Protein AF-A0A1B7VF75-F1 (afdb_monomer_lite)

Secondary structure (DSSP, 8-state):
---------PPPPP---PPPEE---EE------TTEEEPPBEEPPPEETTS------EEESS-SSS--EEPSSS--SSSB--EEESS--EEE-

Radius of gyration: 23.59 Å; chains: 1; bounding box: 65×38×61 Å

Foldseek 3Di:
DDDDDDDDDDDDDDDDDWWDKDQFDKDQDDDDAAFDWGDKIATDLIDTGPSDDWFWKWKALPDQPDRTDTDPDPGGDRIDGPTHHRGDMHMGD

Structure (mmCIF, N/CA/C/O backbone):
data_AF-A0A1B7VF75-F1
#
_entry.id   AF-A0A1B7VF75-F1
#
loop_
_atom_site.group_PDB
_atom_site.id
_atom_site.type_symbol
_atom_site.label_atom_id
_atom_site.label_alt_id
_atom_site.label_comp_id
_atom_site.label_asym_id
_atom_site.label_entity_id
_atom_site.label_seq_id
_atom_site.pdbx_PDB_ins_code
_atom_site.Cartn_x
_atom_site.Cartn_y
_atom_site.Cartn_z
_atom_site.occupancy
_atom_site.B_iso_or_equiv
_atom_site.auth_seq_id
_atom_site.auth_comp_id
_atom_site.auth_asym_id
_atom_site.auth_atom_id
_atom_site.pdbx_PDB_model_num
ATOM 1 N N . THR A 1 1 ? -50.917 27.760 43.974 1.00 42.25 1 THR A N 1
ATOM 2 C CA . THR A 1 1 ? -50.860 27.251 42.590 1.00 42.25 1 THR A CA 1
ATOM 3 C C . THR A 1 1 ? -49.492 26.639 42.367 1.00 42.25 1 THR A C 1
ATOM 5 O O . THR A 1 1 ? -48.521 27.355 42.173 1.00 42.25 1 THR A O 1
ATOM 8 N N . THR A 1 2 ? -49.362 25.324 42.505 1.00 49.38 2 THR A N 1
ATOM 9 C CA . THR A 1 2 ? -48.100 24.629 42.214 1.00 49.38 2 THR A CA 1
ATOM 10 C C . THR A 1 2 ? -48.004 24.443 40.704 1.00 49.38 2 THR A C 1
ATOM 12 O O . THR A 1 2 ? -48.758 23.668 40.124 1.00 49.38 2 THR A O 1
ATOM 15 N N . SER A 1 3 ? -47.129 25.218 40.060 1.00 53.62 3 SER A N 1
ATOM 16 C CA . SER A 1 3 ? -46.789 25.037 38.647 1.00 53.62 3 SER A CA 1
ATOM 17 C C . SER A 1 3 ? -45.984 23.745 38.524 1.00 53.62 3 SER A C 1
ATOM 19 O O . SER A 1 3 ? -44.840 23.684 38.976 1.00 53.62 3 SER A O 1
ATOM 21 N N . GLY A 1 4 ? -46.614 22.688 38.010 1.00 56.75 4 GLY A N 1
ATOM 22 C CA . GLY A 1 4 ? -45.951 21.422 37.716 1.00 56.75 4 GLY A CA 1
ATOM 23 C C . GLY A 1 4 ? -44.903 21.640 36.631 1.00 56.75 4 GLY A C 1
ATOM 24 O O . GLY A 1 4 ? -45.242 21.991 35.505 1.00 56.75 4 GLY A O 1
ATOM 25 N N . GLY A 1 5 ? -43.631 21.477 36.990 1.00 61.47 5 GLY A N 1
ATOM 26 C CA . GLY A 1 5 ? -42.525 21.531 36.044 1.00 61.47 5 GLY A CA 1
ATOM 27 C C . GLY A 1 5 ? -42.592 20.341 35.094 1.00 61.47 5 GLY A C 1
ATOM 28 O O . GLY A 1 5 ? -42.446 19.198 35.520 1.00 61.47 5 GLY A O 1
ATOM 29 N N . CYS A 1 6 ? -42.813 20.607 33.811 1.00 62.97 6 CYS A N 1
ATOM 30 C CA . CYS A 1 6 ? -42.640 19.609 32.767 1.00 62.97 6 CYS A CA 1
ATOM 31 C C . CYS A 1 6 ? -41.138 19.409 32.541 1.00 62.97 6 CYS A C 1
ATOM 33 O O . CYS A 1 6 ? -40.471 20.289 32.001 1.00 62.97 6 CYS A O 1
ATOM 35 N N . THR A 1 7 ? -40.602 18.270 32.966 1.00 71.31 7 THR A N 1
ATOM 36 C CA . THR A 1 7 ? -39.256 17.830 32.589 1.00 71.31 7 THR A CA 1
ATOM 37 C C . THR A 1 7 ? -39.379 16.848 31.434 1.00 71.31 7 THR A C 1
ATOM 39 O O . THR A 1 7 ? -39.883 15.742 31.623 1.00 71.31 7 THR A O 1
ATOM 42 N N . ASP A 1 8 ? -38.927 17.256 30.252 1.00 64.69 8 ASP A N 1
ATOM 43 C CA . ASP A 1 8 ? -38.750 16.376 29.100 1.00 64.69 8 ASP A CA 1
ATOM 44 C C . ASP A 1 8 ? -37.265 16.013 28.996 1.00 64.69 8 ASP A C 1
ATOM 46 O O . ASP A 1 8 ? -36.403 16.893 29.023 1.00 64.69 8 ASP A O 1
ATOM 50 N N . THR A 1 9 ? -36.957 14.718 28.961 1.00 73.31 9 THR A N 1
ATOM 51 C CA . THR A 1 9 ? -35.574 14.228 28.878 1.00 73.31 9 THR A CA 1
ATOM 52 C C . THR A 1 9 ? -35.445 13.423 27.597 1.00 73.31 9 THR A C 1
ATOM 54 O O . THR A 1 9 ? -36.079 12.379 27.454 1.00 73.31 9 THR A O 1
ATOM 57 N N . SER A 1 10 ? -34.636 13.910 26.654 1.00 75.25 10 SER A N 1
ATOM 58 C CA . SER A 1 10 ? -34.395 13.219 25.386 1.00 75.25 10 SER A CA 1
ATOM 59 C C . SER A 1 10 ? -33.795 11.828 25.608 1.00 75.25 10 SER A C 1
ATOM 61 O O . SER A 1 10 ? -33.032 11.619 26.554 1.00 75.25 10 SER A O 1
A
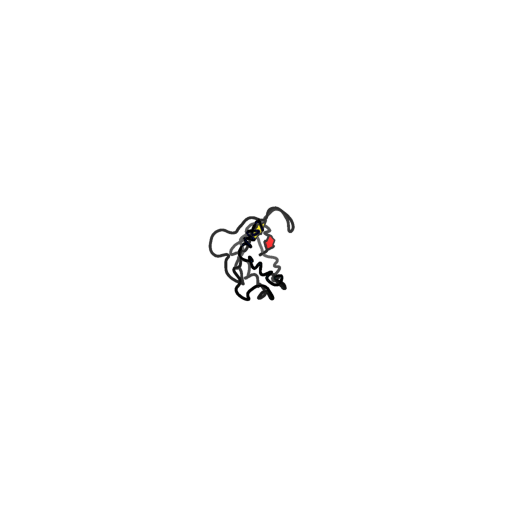TOM 63 N N . ALA A 1 11 ? -34.074 10.895 24.694 1.00 78.19 11 ALA A N 1
ATOM 64 C CA . ALA A 1 11 ? -33.445 9.578 24.702 1.00 78.19 11 ALA A CA 1
ATOM 65 C C . ALA A 1 11 ? -31.909 9.690 24.662 1.00 78.19 11 ALA A C 1
ATOM 67 O O . ALA A 1 11 ? -31.351 10.518 23.938 1.00 78.19 11 ALA A O 1
ATOM 68 N N . ALA A 1 12 ? -31.229 8.847 25.439 1.00 76.81 12 ALA A N 1
ATOM 69 C CA . ALA A 1 12 ? -29.775 8.764 25.419 1.00 76.81 12 ALA A CA 1
ATOM 70 C C . ALA A 1 12 ? -29.292 8.166 24.085 1.00 76.81 12 ALA A C 1
ATOM 72 O O . ALA A 1 12 ? -29.841 7.170 23.614 1.00 76.81 12 ALA A O 1
ATOM 73 N N . VAL A 1 13 ? -28.258 8.767 23.491 1.00 77.50 13 VAL A N 1
ATOM 74 C CA . VAL A 1 13 ? -27.582 8.250 22.292 1.00 77.50 13 VAL A CA 1
ATOM 75 C C . VAL A 1 13 ? -26.316 7.521 22.728 1.00 77.50 13 VAL A C 1
ATOM 77 O O . VAL A 1 13 ? -25.467 8.101 23.402 1.00 77.50 13 VAL A O 1
ATOM 80 N N . GLU A 1 14 ? -26.182 6.256 22.336 1.00 74.25 14 GLU A N 1
ATOM 81 C CA . GLU A 1 14 ? -24.962 5.482 22.550 1.00 74.25 14 GLU A CA 1
ATOM 82 C C . GLU A 1 14 ? -23.959 5.750 21.421 1.00 74.25 14 GLU A C 1
ATOM 84 O O . GLU A 1 14 ? -24.295 5.676 20.239 1.00 74.25 14 GLU A O 1
ATOM 89 N N . VAL A 1 15 ? -22.712 6.048 21.790 1.00 74.56 15 VAL A N 1
ATOM 90 C CA . VAL A 1 15 ? -21.588 6.159 20.855 1.00 74.56 15 VAL A CA 1
ATOM 91 C C . VAL A 1 15 ? -20.574 5.083 21.215 1.00 74.56 15 VAL A C 1
ATOM 93 O O . VAL A 1 15 ? -19.870 5.188 22.219 1.00 74.56 15 VAL A O 1
ATOM 96 N N . THR A 1 16 ? -20.495 4.040 20.395 1.00 76.12 16 THR A N 1
ATOM 97 C CA . THR A 1 16 ? -19.532 2.953 20.585 1.00 76.12 16 THR A CA 1
ATOM 98 C C . THR A 1 16 ? -18.207 3.304 19.914 1.00 76.12 16 THR A C 1
ATOM 100 O O . THR A 1 16 ? -18.154 3.559 18.712 1.00 76.12 16 THR A O 1
ATOM 103 N N . VAL A 1 17 ? -17.116 3.291 20.681 1.00 76.06 17 VAL A N 1
ATOM 104 C CA . VAL A 1 17 ? -15.760 3.467 20.145 1.00 76.06 17 VAL A CA 1
ATOM 105 C C . VAL A 1 17 ? -15.183 2.095 19.814 1.00 76.06 17 VAL A C 1
ATOM 107 O O . VAL A 1 17 ? -14.957 1.278 20.706 1.00 76.06 17 VAL A O 1
ATOM 110 N N . ASN A 1 18 ? -14.937 1.824 18.533 1.00 77.62 18 ASN A N 1
ATOM 111 C CA . ASN A 1 18 ? -14.275 0.588 18.127 1.00 77.62 18 ASN A CA 1
ATOM 112 C C . ASN A 1 18 ? -12.782 0.605 18.505 1.00 77.62 18 ASN A C 1
ATOM 114 O O . ASN A 1 18 ? -12.145 1.659 18.431 1.00 77.62 18 ASN A O 1
ATOM 118 N N . PRO A 1 19 ? -12.195 -0.556 18.851 1.00 79.62 19 PRO A N 1
ATOM 119 C CA . PRO A 1 19 ? -10.755 -0.666 19.049 1.00 79.62 19 PRO A CA 1
ATOM 120 C C . PRO A 1 19 ? -9.985 -0.226 17.798 1.00 79.62 19 PRO A C 1
ATOM 122 O O . PRO A 1 19 ? -10.424 -0.478 16.675 1.00 79.62 19 PRO A O 1
ATOM 125 N N . ALA A 1 20 ? -8.814 0.385 17.983 1.00 84.19 20 ALA A N 1
ATOM 126 C CA . ALA A 1 20 ? -7.941 0.740 16.868 1.00 84.19 20 AL
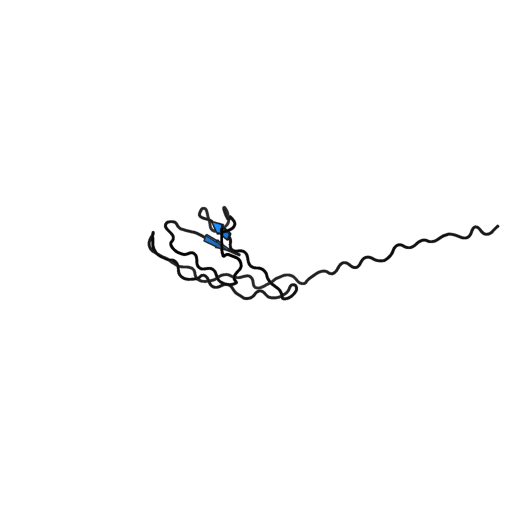A A CA 1
ATOM 127 C C . ALA A 1 20 ? -7.544 -0.505 16.053 1.00 84.19 20 ALA A C 1
ATOM 129 O O . ALA A 1 20 ? -7.381 -1.594 16.608 1.00 84.19 20 ALA A O 1
ATOM 130 N N . ILE A 1 21 ? -7.382 -0.337 14.738 1.00 87.00 21 ILE A N 1
ATOM 131 C CA . ILE A 1 21 ? -6.799 -1.372 13.877 1.00 87.00 21 ILE A CA 1
ATOM 132 C C . ILE A 1 21 ? -5.283 -1.368 14.091 1.00 87.00 21 ILE A C 1
ATOM 134 O O . ILE A 1 21 ? -4.650 -0.313 14.027 1.00 87.00 21 ILE A O 1
ATOM 138 N N . ALA A 1 22 ? -4.707 -2.544 14.310 1.00 87.56 22 ALA A N 1
ATOM 139 C CA . ALA A 1 22 ? -3.274 -2.763 14.447 1.00 87.56 22 ALA A CA 1
ATOM 140 C C . ALA A 1 22 ? -2.773 -3.785 13.412 1.00 87.56 22 ALA A C 1
ATOM 142 O O . ALA A 1 22 ? -3.552 -4.403 12.683 1.00 87.56 22 ALA A O 1
ATOM 143 N N . ASP A 1 23 ? -1.449 -3.910 13.303 1.00 87.00 23 ASP A N 1
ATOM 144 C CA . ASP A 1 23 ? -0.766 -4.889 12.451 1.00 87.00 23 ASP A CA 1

++++++++++++++++++++

(Work required):
Look above for the line containing "ATOM 80 N N" and the line containing "ATOM 91 C C". Transcribe both, with the lines between them, exactly.

(Exercise result):
ATOM 80 N N . GLU A 1 14 ? -26.182 6.256 22.336 1.00 74.25 14 GLU A N 1
ATOM 81 C CA . GLU A 1 14 ? -24.962 5.482 22.550 1.00 74.25 14 GLU A CA 1
ATOM 82 C C . GLU A 1 14 ? -23.959 5.750 21.421 1.00 74.25 14 GLU A C 1
ATOM 84 O O . GLU A 1 14 ? -24.295 5.676 20.239 1.00 74.25 14 GLU A O 1
ATOM 89 N N . VAL A 1 15 ? -22.712 6.048 21.790 1.00 74.56 15 VAL A N 1
ATOM 90 C CA . VAL A 1 15 ? -21.588 6.159 20.855 1.00 74.56 15 VAL A CA 1
ATOM 91 C C . VAL A 1 15 ? -20.574 5.083 21.215 1.00 74.56 15 VAL A C 1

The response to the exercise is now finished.